Copy the lines of the data below exactly, starting at the first and stopping after the line that contains "ATOM 34 C C"; include no pictures.

─── DATA FOR THIS TASK

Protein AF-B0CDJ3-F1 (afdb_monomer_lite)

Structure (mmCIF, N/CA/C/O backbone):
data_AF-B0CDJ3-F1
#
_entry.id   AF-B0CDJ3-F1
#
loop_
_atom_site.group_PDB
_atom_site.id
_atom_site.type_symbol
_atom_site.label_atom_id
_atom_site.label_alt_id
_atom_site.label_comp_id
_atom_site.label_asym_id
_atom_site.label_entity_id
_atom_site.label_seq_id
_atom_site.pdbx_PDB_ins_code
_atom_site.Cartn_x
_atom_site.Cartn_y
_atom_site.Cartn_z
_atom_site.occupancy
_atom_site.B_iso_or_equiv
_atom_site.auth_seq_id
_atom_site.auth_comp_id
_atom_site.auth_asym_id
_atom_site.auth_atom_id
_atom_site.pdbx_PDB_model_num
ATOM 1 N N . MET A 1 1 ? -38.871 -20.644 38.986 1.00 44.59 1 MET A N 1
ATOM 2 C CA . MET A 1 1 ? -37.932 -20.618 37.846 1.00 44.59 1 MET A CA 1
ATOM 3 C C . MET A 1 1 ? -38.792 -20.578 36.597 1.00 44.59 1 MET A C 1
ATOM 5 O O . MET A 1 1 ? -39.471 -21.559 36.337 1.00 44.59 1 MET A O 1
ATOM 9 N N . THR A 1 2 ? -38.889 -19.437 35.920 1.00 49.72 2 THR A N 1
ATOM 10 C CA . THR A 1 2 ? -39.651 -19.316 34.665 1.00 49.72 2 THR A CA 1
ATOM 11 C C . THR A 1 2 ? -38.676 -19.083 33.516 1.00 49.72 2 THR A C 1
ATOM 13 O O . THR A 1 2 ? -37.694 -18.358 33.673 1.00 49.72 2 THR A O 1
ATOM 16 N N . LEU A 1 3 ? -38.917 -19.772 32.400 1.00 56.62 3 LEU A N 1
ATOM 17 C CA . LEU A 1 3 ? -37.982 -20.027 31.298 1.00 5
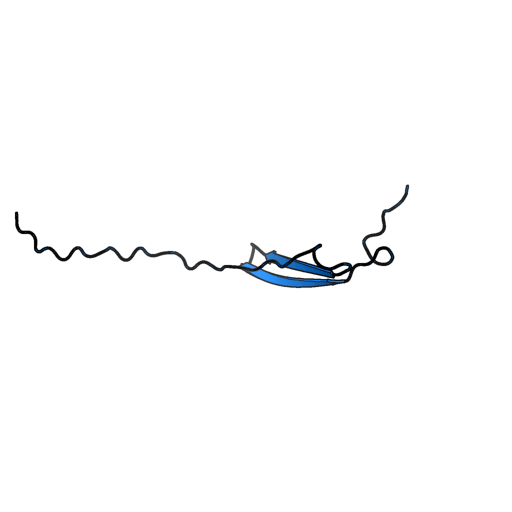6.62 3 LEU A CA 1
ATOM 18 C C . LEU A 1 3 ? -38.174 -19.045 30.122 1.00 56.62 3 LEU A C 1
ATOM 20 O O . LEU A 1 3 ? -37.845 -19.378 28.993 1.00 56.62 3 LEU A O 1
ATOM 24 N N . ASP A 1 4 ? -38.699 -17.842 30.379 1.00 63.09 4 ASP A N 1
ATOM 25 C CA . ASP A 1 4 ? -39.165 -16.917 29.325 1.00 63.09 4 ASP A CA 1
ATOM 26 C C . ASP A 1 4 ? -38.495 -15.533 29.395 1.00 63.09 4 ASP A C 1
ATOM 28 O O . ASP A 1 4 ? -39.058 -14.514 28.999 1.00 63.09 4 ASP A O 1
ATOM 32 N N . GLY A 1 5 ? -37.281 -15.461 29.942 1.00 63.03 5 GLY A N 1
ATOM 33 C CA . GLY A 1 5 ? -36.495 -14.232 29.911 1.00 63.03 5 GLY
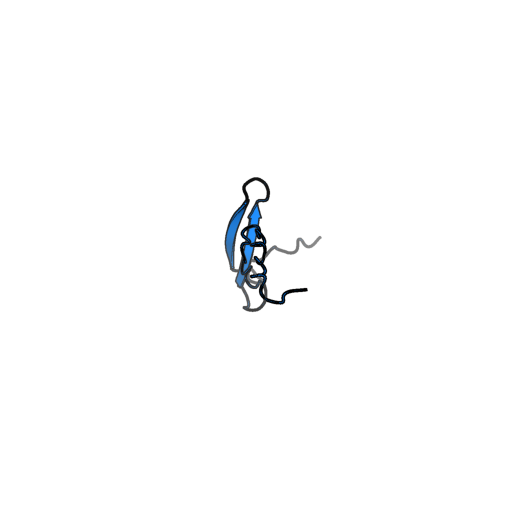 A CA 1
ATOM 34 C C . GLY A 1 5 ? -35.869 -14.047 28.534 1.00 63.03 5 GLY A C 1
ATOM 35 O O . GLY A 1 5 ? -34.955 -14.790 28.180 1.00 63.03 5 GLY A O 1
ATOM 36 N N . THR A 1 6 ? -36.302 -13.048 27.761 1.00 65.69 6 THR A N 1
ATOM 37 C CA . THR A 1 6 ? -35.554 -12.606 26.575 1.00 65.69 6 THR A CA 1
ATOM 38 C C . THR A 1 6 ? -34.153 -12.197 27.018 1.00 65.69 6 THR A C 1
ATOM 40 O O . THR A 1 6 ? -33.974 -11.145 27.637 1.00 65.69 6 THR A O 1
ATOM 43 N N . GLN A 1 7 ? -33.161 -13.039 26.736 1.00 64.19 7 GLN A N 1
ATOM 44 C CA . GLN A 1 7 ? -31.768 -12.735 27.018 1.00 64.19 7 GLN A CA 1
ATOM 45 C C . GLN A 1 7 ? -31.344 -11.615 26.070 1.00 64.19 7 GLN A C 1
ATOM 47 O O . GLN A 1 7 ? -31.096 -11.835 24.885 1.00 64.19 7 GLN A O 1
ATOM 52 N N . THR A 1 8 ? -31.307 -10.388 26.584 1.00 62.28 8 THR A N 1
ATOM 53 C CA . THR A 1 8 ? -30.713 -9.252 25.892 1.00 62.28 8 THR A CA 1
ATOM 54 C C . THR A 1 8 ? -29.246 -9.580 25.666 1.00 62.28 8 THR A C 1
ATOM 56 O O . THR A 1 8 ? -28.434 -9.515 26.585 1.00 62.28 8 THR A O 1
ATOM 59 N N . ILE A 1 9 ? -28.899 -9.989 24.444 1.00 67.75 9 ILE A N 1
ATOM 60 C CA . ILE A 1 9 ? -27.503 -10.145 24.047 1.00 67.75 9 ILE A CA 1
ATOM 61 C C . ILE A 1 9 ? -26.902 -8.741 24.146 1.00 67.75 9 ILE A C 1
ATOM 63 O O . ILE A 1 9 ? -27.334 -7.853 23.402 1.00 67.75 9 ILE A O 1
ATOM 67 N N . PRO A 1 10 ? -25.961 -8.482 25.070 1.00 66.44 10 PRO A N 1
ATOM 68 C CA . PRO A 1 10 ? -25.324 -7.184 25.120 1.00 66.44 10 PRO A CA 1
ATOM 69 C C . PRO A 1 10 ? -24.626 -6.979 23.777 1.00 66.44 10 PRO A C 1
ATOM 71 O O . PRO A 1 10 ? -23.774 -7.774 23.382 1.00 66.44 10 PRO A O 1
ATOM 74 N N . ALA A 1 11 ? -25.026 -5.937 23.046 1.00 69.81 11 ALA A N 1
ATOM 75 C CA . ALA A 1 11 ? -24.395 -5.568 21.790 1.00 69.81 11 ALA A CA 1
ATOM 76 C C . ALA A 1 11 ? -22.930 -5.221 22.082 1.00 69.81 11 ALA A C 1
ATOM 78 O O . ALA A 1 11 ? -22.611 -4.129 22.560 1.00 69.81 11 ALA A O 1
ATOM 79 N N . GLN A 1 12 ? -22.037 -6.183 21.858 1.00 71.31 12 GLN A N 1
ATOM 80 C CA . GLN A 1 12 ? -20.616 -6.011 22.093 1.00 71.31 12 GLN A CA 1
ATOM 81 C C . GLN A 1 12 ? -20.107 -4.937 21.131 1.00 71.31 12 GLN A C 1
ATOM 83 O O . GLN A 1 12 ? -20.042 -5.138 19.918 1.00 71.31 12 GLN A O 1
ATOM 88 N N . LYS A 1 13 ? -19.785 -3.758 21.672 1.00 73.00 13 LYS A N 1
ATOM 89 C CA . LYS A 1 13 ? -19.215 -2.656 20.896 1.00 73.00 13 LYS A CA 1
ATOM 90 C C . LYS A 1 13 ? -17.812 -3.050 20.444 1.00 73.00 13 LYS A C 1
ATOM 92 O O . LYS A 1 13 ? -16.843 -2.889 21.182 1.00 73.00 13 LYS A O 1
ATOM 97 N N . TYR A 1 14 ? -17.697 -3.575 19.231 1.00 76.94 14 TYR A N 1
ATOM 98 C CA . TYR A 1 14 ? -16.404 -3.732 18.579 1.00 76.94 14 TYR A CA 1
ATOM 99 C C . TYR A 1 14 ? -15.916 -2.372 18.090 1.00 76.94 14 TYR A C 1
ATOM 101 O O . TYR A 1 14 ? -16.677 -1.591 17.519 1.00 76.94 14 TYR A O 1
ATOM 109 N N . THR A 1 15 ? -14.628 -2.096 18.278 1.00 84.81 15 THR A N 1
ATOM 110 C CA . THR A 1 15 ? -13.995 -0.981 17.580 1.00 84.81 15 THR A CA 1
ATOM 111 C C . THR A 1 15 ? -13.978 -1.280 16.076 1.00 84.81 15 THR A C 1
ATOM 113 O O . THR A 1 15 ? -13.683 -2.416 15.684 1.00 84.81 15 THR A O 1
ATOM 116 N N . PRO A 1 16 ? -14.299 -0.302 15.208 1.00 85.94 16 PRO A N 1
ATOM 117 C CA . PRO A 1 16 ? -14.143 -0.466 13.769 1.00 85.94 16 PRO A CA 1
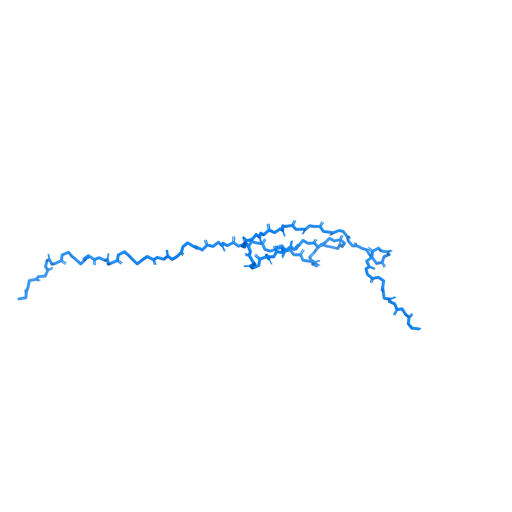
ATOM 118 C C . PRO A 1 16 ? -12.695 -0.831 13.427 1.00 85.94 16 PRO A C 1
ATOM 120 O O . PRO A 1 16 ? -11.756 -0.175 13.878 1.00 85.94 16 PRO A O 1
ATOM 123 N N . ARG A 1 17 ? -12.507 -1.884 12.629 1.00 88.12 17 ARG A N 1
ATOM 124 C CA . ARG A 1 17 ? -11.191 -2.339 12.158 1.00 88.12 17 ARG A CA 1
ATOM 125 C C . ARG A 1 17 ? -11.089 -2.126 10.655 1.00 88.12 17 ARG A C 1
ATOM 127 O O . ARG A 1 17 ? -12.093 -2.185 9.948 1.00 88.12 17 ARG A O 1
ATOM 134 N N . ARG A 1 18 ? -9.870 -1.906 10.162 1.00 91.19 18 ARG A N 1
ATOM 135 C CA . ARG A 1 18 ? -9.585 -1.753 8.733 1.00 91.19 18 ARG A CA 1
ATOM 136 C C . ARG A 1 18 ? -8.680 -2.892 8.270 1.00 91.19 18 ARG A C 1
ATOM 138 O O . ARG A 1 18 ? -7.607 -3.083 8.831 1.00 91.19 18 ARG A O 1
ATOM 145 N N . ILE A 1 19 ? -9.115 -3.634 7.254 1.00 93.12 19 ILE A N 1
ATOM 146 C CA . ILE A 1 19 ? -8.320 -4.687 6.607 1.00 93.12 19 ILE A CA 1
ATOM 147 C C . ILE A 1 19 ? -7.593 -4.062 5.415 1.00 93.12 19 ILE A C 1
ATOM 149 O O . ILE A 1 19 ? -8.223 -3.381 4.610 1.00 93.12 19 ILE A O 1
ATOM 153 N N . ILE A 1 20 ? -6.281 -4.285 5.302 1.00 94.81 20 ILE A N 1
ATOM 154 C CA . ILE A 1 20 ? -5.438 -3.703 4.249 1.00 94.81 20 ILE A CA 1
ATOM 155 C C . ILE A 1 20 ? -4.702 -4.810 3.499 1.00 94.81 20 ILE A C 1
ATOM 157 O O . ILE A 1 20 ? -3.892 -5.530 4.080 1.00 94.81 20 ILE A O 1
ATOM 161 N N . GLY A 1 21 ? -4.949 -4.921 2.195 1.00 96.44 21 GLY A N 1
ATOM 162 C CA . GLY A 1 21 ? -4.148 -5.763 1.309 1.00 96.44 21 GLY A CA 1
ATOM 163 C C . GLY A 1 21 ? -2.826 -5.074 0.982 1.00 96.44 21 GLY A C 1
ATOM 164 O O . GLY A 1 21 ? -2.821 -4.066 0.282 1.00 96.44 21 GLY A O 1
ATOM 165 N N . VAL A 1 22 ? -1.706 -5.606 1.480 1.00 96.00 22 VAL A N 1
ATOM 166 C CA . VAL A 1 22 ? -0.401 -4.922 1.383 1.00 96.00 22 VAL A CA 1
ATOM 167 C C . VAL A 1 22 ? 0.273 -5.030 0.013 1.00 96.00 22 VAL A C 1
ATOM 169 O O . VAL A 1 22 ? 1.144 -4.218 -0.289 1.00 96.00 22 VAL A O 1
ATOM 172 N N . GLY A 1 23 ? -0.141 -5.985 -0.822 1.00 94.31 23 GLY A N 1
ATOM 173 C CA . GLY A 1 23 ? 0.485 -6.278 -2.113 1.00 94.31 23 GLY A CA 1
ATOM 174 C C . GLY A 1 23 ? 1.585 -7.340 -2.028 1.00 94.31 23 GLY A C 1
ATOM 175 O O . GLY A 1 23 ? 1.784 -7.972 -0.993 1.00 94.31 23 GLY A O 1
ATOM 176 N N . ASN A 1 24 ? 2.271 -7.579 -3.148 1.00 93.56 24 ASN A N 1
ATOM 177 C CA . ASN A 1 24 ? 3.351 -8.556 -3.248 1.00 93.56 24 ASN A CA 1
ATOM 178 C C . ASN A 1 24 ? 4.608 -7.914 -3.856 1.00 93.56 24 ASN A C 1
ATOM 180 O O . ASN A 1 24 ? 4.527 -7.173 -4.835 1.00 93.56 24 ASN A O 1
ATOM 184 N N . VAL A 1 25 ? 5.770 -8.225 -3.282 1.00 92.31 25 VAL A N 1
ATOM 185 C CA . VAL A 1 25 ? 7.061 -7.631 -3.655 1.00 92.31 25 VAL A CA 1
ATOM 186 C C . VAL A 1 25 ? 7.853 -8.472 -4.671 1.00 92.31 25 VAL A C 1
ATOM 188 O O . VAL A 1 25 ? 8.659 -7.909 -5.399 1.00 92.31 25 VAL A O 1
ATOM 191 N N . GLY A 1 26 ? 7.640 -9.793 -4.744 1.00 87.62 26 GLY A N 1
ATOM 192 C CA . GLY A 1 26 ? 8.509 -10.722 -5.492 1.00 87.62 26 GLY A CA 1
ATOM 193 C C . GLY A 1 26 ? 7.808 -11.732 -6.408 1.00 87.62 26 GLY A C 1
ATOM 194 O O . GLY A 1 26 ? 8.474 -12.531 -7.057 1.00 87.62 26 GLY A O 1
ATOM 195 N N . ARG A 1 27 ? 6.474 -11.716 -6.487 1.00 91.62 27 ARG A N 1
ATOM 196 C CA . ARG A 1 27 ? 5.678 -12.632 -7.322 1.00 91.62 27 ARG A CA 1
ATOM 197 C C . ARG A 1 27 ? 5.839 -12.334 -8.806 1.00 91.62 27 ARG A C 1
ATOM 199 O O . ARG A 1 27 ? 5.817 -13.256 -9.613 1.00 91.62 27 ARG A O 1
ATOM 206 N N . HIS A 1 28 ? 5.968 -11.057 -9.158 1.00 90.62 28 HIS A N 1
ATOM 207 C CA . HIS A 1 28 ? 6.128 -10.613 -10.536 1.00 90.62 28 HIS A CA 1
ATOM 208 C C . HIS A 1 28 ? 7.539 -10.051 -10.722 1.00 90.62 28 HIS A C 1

──────

OUTPUT FOR THIS TASK:
Protein AF-B0CDJ3-F1 (afdb_monomer_lite)

Structure (mmCIF, N/CA/C/O backbone):
data_AF-B0CDJ3-F1
#
_entry.id   AF-B0CDJ3-F1
#
loop_
_atom_site.group_PDB
_atom_site.id
_atom_site.type_symbol
_atom_site.label_atom_id
_atom_site.label_alt_id
_atom_site.label_comp_id
_atom_site.label_asym_id
_atom_site.label_entity_id
_atom_site.label_seq_id
_atom_site.pdbx_PDB_ins_code
_atom_site.Cartn_x
_atom_site.Cartn_y
_atom_site.Cartn_z
_atom_site.occupancy
_atom_site.B_iso_or_equiv
_atom_site.auth_seq_id
_atom_site.auth_comp_id
_atom_site.auth_asym_id
_atom_site.auth_atom_id
_atom_site.pdbx_PDB_model_num
ATOM 1 N N . MET A 1 1 ? -38.871 -20.644 38.986 1.00 44.59 1 MET A N 1
ATOM 2 C CA . MET A 1 1 ? -37.932 -20.618 37.846 1.00 44.59 1 MET A CA 1
ATOM 3 C C . MET A 1 1 ? -38.792 -20.578 36.597 1.00 44.59 1 MET A C 1
ATOM 5 O O . MET A 1 1 ? -39.471 -21.559 36.337 1.00 44.59 1 MET A O 1
ATOM 9 N N . THR A 1 2 ? -38.889 -19.437 35.920 1.00 49.72 2 THR A N 1
ATOM 10 C CA . THR A 1 2 ? -39.651 -19.316 34.665 1.00 49.72 2 THR A CA 1
ATOM 11 C C . THR A 1 2 ? -38.676 -19.083 33.516 1.00 49.72 2 THR A C 1
ATOM 13 O O . THR A 1 2 ? -37.694 -18.358 33.673 1.00 49.72 2 THR A O 1
ATOM 16 N N . LEU A 1 3 ? -38.917 -19.772 32.400 1.00 56.62 3 LEU A N 1
ATOM 17 C CA . LEU A 1 3 ? -37.982 -20.027 31.298 1.00 5
6.62 3 LEU A CA 1
ATOM 18 C C . LEU A 1 3 ? -38.174 -19.045 30.122 1.00 56.62 3 LEU A C 1
ATOM 20 O O . LEU A 1 3 ? -37.845 -19.378 28.993 1.00 56.62 3 LEU A O 1
ATOM 24 N N . ASP A 1 4 ? -38.699 -17.842 30.379 1.00 63.09 4 ASP A N 1
ATOM 25 C CA . ASP A 1 4 ? -39.165 -16.917 29.325 1.00 63.09 4 ASP A CA 1
ATOM 26 C C . ASP A 1 4 ? -38.495 -15.533 29.395 1.00 63.09 4 ASP A C 1
ATOM 28 O O . ASP A 1 4 ? -39.058 -14.514 28.999 1.00 63.09 4 ASP A O 1
ATOM 32 N N . GLY A 1 5 ? -37.281 -15.461 29.942 1.00 63.03 5 GLY A N 1
ATOM 33 C CA . GLY A 1 5 ? -36.495 -14.232 29.911 1.00 63.03 5 GLY
 A CA 1
ATOM 34 C C . GLY A 1 5 ? -35.869 -14.047 28.534 1.00 63.03 5 GLY A C 1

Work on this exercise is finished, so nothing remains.